What you have to do:
Look below for the line holding "ATOM 173 O O" and the line holding "ATOM 182 N N". Transcribe exactly those lines and all lines between them, nothing more.

══════════════════════════════

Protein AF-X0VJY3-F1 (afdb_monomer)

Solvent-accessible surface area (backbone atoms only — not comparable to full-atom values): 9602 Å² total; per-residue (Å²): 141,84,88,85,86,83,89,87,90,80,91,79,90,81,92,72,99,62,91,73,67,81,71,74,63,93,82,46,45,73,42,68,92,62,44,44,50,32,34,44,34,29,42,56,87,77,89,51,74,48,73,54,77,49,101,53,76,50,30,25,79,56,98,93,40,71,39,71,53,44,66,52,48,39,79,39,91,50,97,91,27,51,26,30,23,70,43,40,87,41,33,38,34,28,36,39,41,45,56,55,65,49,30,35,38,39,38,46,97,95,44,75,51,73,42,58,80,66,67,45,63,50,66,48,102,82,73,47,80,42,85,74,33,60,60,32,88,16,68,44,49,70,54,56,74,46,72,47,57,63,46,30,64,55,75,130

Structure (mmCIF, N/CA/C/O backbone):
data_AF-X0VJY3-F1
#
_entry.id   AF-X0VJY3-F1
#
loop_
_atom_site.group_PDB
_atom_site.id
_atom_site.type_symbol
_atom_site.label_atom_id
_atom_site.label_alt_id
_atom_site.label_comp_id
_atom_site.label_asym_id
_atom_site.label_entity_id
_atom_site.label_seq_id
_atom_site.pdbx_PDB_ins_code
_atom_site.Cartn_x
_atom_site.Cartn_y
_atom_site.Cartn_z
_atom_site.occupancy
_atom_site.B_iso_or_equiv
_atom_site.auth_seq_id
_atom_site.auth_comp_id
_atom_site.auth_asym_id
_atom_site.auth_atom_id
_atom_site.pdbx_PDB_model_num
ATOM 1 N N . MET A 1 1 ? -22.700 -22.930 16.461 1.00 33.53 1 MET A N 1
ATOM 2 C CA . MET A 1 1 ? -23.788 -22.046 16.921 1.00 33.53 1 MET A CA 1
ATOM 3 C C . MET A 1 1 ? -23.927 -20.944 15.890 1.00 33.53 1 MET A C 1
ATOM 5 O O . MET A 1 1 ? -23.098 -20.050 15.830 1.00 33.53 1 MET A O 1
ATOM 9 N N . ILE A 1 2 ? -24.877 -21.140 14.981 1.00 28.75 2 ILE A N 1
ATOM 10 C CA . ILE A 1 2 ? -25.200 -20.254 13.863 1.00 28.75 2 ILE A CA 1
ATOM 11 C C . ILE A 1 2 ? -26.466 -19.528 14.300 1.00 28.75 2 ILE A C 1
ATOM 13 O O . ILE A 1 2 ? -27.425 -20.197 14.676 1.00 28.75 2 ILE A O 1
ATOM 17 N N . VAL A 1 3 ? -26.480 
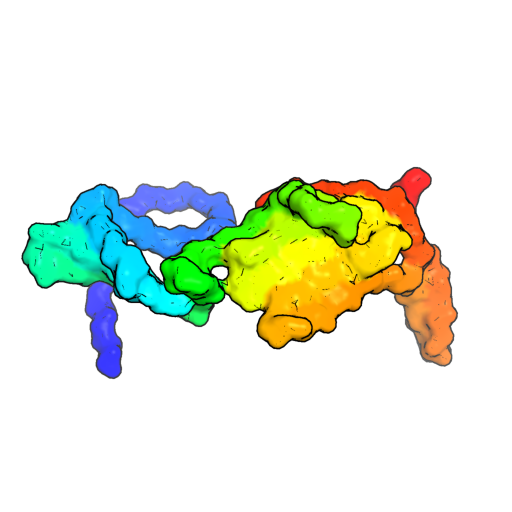-18.200 14.261 1.00 29.59 3 VAL A N 1
ATOM 18 C CA . VAL A 1 3 ? -27.738 -17.452 14.319 1.00 29.59 3 VAL A CA 1
ATOM 19 C C . VAL A 1 3 ? -27.893 -16.751 12.981 1.00 29.59 3 VAL A C 1
ATOM 21 O O . VAL A 1 3 ? -27.143 -15.842 12.640 1.00 29.59 3 VAL A O 1
ATOM 24 N N . TYR A 1 4 ? -28.835 -17.273 12.204 1.00 29.62 4 TYR A N 1
ATOM 25 C CA . TYR A 1 4 ? -29.348 -16.699 10.970 1.00 29.62 4 TYR A CA 1
ATOM 26 C C . TYR A 1 4 ? -30.575 -15.852 11.334 1.00 29.62 4 TYR A C 1
ATOM 28 O O . TYR A 1 4 ? -31.370 -16.291 12.164 1.00 29.62 4 TYR A O 1
ATOM 36 N N . CYS A 1 5 ? -30.777 -14.698 10.695 1.00 28.61 5 CYS A N 1
ATOM 37 C CA . CYS A 1 5 ? -32.075 -14.013 10.687 1.00 28.61 5 CYS A CA 1
ATOM 38 C C . CYS A 1 5 ? -32.398 -13.538 9.243 1.00 28.61 5 CYS A C 1
ATOM 40 O O . CYS A 1 5 ? -31.527 -12.917 8.631 1.00 28.61 5 CYS A O 1
ATOM 42 N N . PRO A 1 6 ? -33.565 -13.883 8.648 1.00 42.59 6 PRO A N 1
ATOM 43 C CA . PRO A 1 6 ? -33.829 -13.805 7.197 1.00 42.59 6 PRO A CA 1
ATOM 44 C C . PRO A 1 6 ? -34.629 -12.557 6.722 1.00 42.59 6 PRO A C 1
ATOM 46 O O . PRO A 1 6 ? -35.395 -12.010 7.500 1.00 42.59 6 PRO A O 1
ATOM 49 N N . ARG A 1 7 ? -34.462 -12.193 5.422 1.00 35.31 7 ARG A N 1
ATOM 50 C CA . ARG A 1 7 ? -35.375 -11.565 4.393 1.00 35.31 7 ARG A CA 1
ATOM 51 C C . ARG A 1 7 ? -36.504 -10.586 4.840 1.00 35.31 7 ARG A C 1
ATOM 53 O O . ARG A 1 7 ? -37.250 -10.920 5.738 1.00 35.31 7 ARG A O 1
ATOM 60 N N . LEU A 1 8 ? -36.898 -9.486 4.164 1.00 35.09 8 LEU A N 1
ATOM 61 C CA . LEU A 1 8 ? -36.581 -8.789 2.893 1.00 35.09 8 LEU A CA 1
ATOM 62 C C . LEU A 1 8 ? -37.394 -7.454 2.852 1.00 35.09 8 LEU A C 1
ATOM 64 O O . LEU A 1 8 ? -38.558 -7.488 3.248 1.00 35.09 8 LEU A O 1
ATOM 68 N N . HIS A 1 9 ? -36.831 -6.348 2.334 1.00 27.98 9 HIS A N 1
ATOM 69 C CA . HIS A 1 9 ? -37.414 -5.370 1.371 1.00 27.98 9 HIS A CA 1
ATOM 70 C C . HIS A 1 9 ? -36.742 -3.986 1.470 1.00 27.98 9 HIS A C 1
ATOM 72 O O . HIS A 1 9 ? -37.135 -3.147 2.269 1.00 27.98 9 HIS A O 1
ATOM 78 N N . ALA A 1 10 ? -35.798 -3.722 0.568 1.00 29.34 10 ALA A N 1
ATOM 79 C CA . ALA A 1 10 ? -35.778 -2.502 -0.238 1.00 29.34 10 ALA A CA 1
ATOM 80 C C . ALA A 1 10 ? -34.908 -2.788 -1.467 1.00 29.34 10 ALA A C 1
ATOM 82 O O . ALA A 1 10 ? -33.734 -3.134 -1.356 1.00 29.34 10 ALA A O 1
ATOM 83 N N . ALA A 1 11 ? -35.525 -2.735 -2.642 1.00 33.31 11 ALA A N 1
ATOM 84 C CA . ALA A 1 11 ? -34.837 -2.866 -3.911 1.00 33.31 11 ALA A CA 1
ATOM 85 C C . ALA A 1 11 ? -34.018 -1.598 -4.185 1.00 33.31 11 ALA A C 1
ATOM 87 O O . ALA A 1 11 ? -34.561 -0.499 -4.146 1.00 33.31 11 ALA A O 1
ATOM 88 N N . SER A 1 12 ? -32.747 -1.756 -4.541 1.00 32.88 12 SER A N 1
ATOM 89 C CA . SER A 1 12 ? -32.084 -0.856 -5.483 1.00 32.88 12 SER A CA 1
ATOM 90 C C . SER A 1 12 ? -30.872 -1.561 -6.079 1.00 32.88 12 SER A C 1
ATOM 92 O O . SER A 1 12 ? -29.935 -1.941 -5.380 1.00 32.88 12 SER A O 1
ATOM 94 N N . ALA A 1 13 ? -30.935 -1.784 -7.388 1.00 35.72 13 ALA A N 1
ATOM 95 C CA . ALA A 1 13 ? -29.843 -2.299 -8.188 1.00 35.72 13 ALA A CA 1
ATOM 96 C C . ALA A 1 13 ? -29.037 -1.126 -8.760 1.00 35.72 13 ALA A C 1
ATOM 98 O O . ALA A 1 13 ? -29.607 -0.299 -9.464 1.00 35.72 13 ALA A O 1
ATOM 99 N N . ALA A 1 14 ? -27.722 -1.100 -8.527 1.00 31.80 14 ALA A N 1
ATOM 100 C CA . ALA A 1 14 ? -26.718 -0.686 -9.513 1.00 31.80 14 ALA A CA 1
ATOM 101 C C . ALA A 1 14 ? -25.302 -0.997 -9.001 1.00 31.80 14 ALA A C 1
ATOM 103 O O . ALA A 1 14 ? -24.882 -0.591 -7.923 1.00 31.80 14 ALA A O 1
ATOM 104 N N . SER A 1 15 ? -24.567 -1.738 -9.820 1.00 44.97 15 SER A N 1
ATOM 105 C CA . SER A 1 15 ? -23.203 -2.225 -9.638 1.00 44.97 15 SER A CA 1
ATOM 106 C C . SER A 1 15 ? -22.132 -1.129 -9.579 1.00 44.97 15 SER A C 1
ATOM 108 O O . SER A 1 15 ? -22.101 -0.269 -10.460 1.00 44.97 15 SER A O 1
ATOM 110 N N . ARG A 1 16 ? -21.168 -1.267 -8.656 1.00 35.66 16 ARG A N 1
ATOM 111 C CA . ARG A 1 16 ? -19.713 -1.037 -8.830 1.00 35.66 16 ARG A CA 1
ATOM 112 C C . ARG A 1 16 ? -19.008 -1.419 -7.525 1.00 35.66 16 ARG A C 1
ATOM 114 O O . ARG A 1 16 ? -19.515 -1.109 -6.456 1.00 35.66 16 ARG A O 1
ATOM 121 N N . GLY A 1 17 ? -17.883 -2.128 -7.618 1.00 35.00 17 GLY A N 1
ATOM 122 C CA . GLY A 1 17 ? -17.191 -2.786 -6.502 1.00 35.00 17 GLY A CA 1
ATOM 123 C C . GLY A 1 17 ? -16.699 -1.862 -5.382 1.00 35.00 17 GLY A C 1
ATOM 124 O O . GLY A 1 17 ? -15.506 -1.614 -5.256 1.00 35.00 17 GLY A O 1
ATOM 125 N N . ARG A 1 18 ? -17.614 -1.407 -4.526 1.00 38.16 18 ARG A N 1
ATOM 126 C CA . ARG A 1 18 ? -17.359 -1.080 -3.125 1.00 38.16 18 ARG A CA 1
ATOM 127 C C . ARG A 1 18 ? -17.842 -2.267 -2.310 1.00 38.16 18 ARG A C 1
ATOM 129 O O . ARG A 1 18 ? -18.966 -2.721 -2.508 1.00 38.16 18 ARG A O 1
ATOM 136 N N . TYR A 1 19 ? -17.027 -2.754 -1.383 1.00 35.94 19 TYR A N 1
ATOM 137 C CA . TYR A 1 19 ? -17.551 -3.567 -0.293 1.00 35.94 19 TYR A CA 1
ATOM 138 C C . TYR A 1 19 ? -18.502 -2.671 0.515 1.00 35.94 19 TYR A C 1
ATOM 140 O O . TYR A 1 19 ? -18.068 -1.917 1.382 1.00 35.94 19 TYR A O 1
ATOM 148 N N . HIS A 1 20 ? -19.792 -2.677 0.170 1.00 37.75 20 HIS A N 1
ATOM 149 C CA . HIS A 1 20 ? -20.840 -2.186 1.050 1.00 37.75 20 HIS A CA 1
ATOM 150 C C . HIS A 1 20 ? -20.986 -3.229 2.153 1.00 37.75 20 HIS A C 1
ATOM 152 O O . HIS A 1 20 ? -21.702 -4.214 2.010 1.00 37.75 20 HIS A O 1
ATOM 158 N N . PHE A 1 21 ? -20.250 -3.036 3.246 1.00 46.75 21 PHE A N 1
ATOM 159 C CA . PHE A 1 21 ? -20.799 -3.444 4.530 1.00 46.75 21 PHE A CA 1
ATOM 160 C C . PHE A 1 21 ? -22.080 -2.633 4.683 1.00 46.75 21 PHE A C 1
ATOM 162 O O . PHE A 1 21 ? -22.009 -1.409 4.535 1.00 46.75 21 PHE A O 1
ATOM 169 N N . ASP A 1 22 ? -23.223 -3.300 4.869 1.00 48.28 22 ASP A N 1
ATOM 170 C CA . ASP A 1 22 ? -24.472 -2.620 5.209 1.00 48.28 22 ASP A CA 1
ATOM 171 C C . ASP A 1 22 ? -24.138 -1.609 6.301 1.00 48.28 22 ASP A C 1
ATOM 173 O O . ASP A 1 22 ? -23.623 -1.971 7.366 1.00 48.28 22 ASP A O 1
ATOM 177 N N . ALA A 1 23 ? -24.285 -0.328 5.960 1.00 57.31 23 ALA A N 1
ATOM 178 C CA . ALA A 1 23 ? -23.983 0.740 6.885 1.00 57.31 23 ALA A CA 1
ATOM 179 C C . ALA A 1 23 ? -24.848 0.505 8.123 1.00 57.31 23 ALA A C 1
ATOM 181 O O . ALA A 1 23 ? -26.033 0.176 8.005 1.00 57.31 23 ALA A O 1
ATOM 182 N N . ALA A 1 24 ? -24.239 0.617 9.304 1.00 62.03 24 ALA A N 1
ATOM 183 C CA . ALA A 1 24 ? -25.010 0.637 10.534 1.00 62.03 24 ALA A CA 1
ATOM 184 C C . ALA A 1 24 ? -26.100 1.715 10.391 1.00 62.03 24 ALA A C 1
ATOM 186 O O . ALA A 1 24 ? -25.871 2.725 9.723 1.00 62.03 24 ALA A O 1
ATOM 187 N N . ARG A 1 25 ? -27.291 1.468 10.947 1.00 68.44 25 ARG A N 1
ATOM 188 C CA . ARG A 1 25 ? -28.410 2.418 10.849 1.00 68.44 25 ARG A CA 1
ATOM 189 C C . ARG A 1 25 ? -27.969 3.816 11.306 1.00 68.44 25 ARG A C 1
ATOM 191 O O . ARG A 1 25 ? -27.156 3.928 12.216 1.00 68.44 25 ARG A O 1
ATOM 198 N N . ASP A 1 26 ? -28.516 4.867 10.704 1.00 71.00 26 ASP A N 1
ATOM 199 C CA . ASP A 1 26 ? -28.076 6.249 10.964 1.00 71.00 26 ASP A CA 1
ATOM 200 C C . ASP A 1 26 ? -28.286 6.714 12.423 1.00 71.00 26 ASP A C 1
ATOM 202 O O . ASP A 1 26 ? -27.716 7.719 12.841 1.00 71.00 26 ASP A O 1
ATOM 206 N N . ASP A 1 27 ? -29.093 5.995 13.207 1.00 83.44 27 ASP A N 1
ATOM 207 C CA . ASP A 1 27 ? -29.439 6.285 14.601 1.00 83.44 27 ASP A CA 1
ATOM 208 C C . ASP A 1 27 ? -28.564 5.560 15.643 1.00 83.44 27 ASP A C 1
ATOM 210 O O . ASP A 1 27 ? -28.821 5.664 16.843 1.00 83.44 27 ASP A O 1
ATOM 214 N N . VAL A 1 28 ? -27.515 4.852 15.216 1.00 90.88 28 VAL A N 1
ATOM 215 C CA . VAL A 1 28 ? -26.615 4.110 16.115 1.00 90.88 28 VAL A CA 1
ATOM 216 C C . VAL A 1 28 ? -25.282 4.822 16.327 1.00 90.88 28 VAL A C 1
ATOM 218 O O . VAL A 1 28 ? -24.773 5.517 15.449 1.00 90.88 28 VAL A O 1
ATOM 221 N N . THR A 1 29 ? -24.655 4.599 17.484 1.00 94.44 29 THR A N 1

══════════════════════════════

Response area:
ATOM 173 O O . ASP A 1 22 ? -23.623 -1.971 7.366 1.00 48.28 22 ASP A O 1
ATOM 177 N N . ALA A 1 23 ? -24.285 -0.328 5.960 1.00 57.31 23 ALA A N 1
ATOM 178 C CA . ALA A 1 23 ? -23.983 0.740 6.885 1.00 57.31 23 ALA A CA 1
ATOM 179 C C . ALA A 1 23 ? -24.848 0.505 8.123 1.00 57.31 23 ALA A C 1
ATOM 181 O O . ALA A 1 23 ? -26.033 0.176 8.005 1.00 57.31 23 ALA A O 1
ATOM 182 N N . ALA A 1 24 ? -24.239 0.617 9.304 1.00 62.03 24 ALA A N 1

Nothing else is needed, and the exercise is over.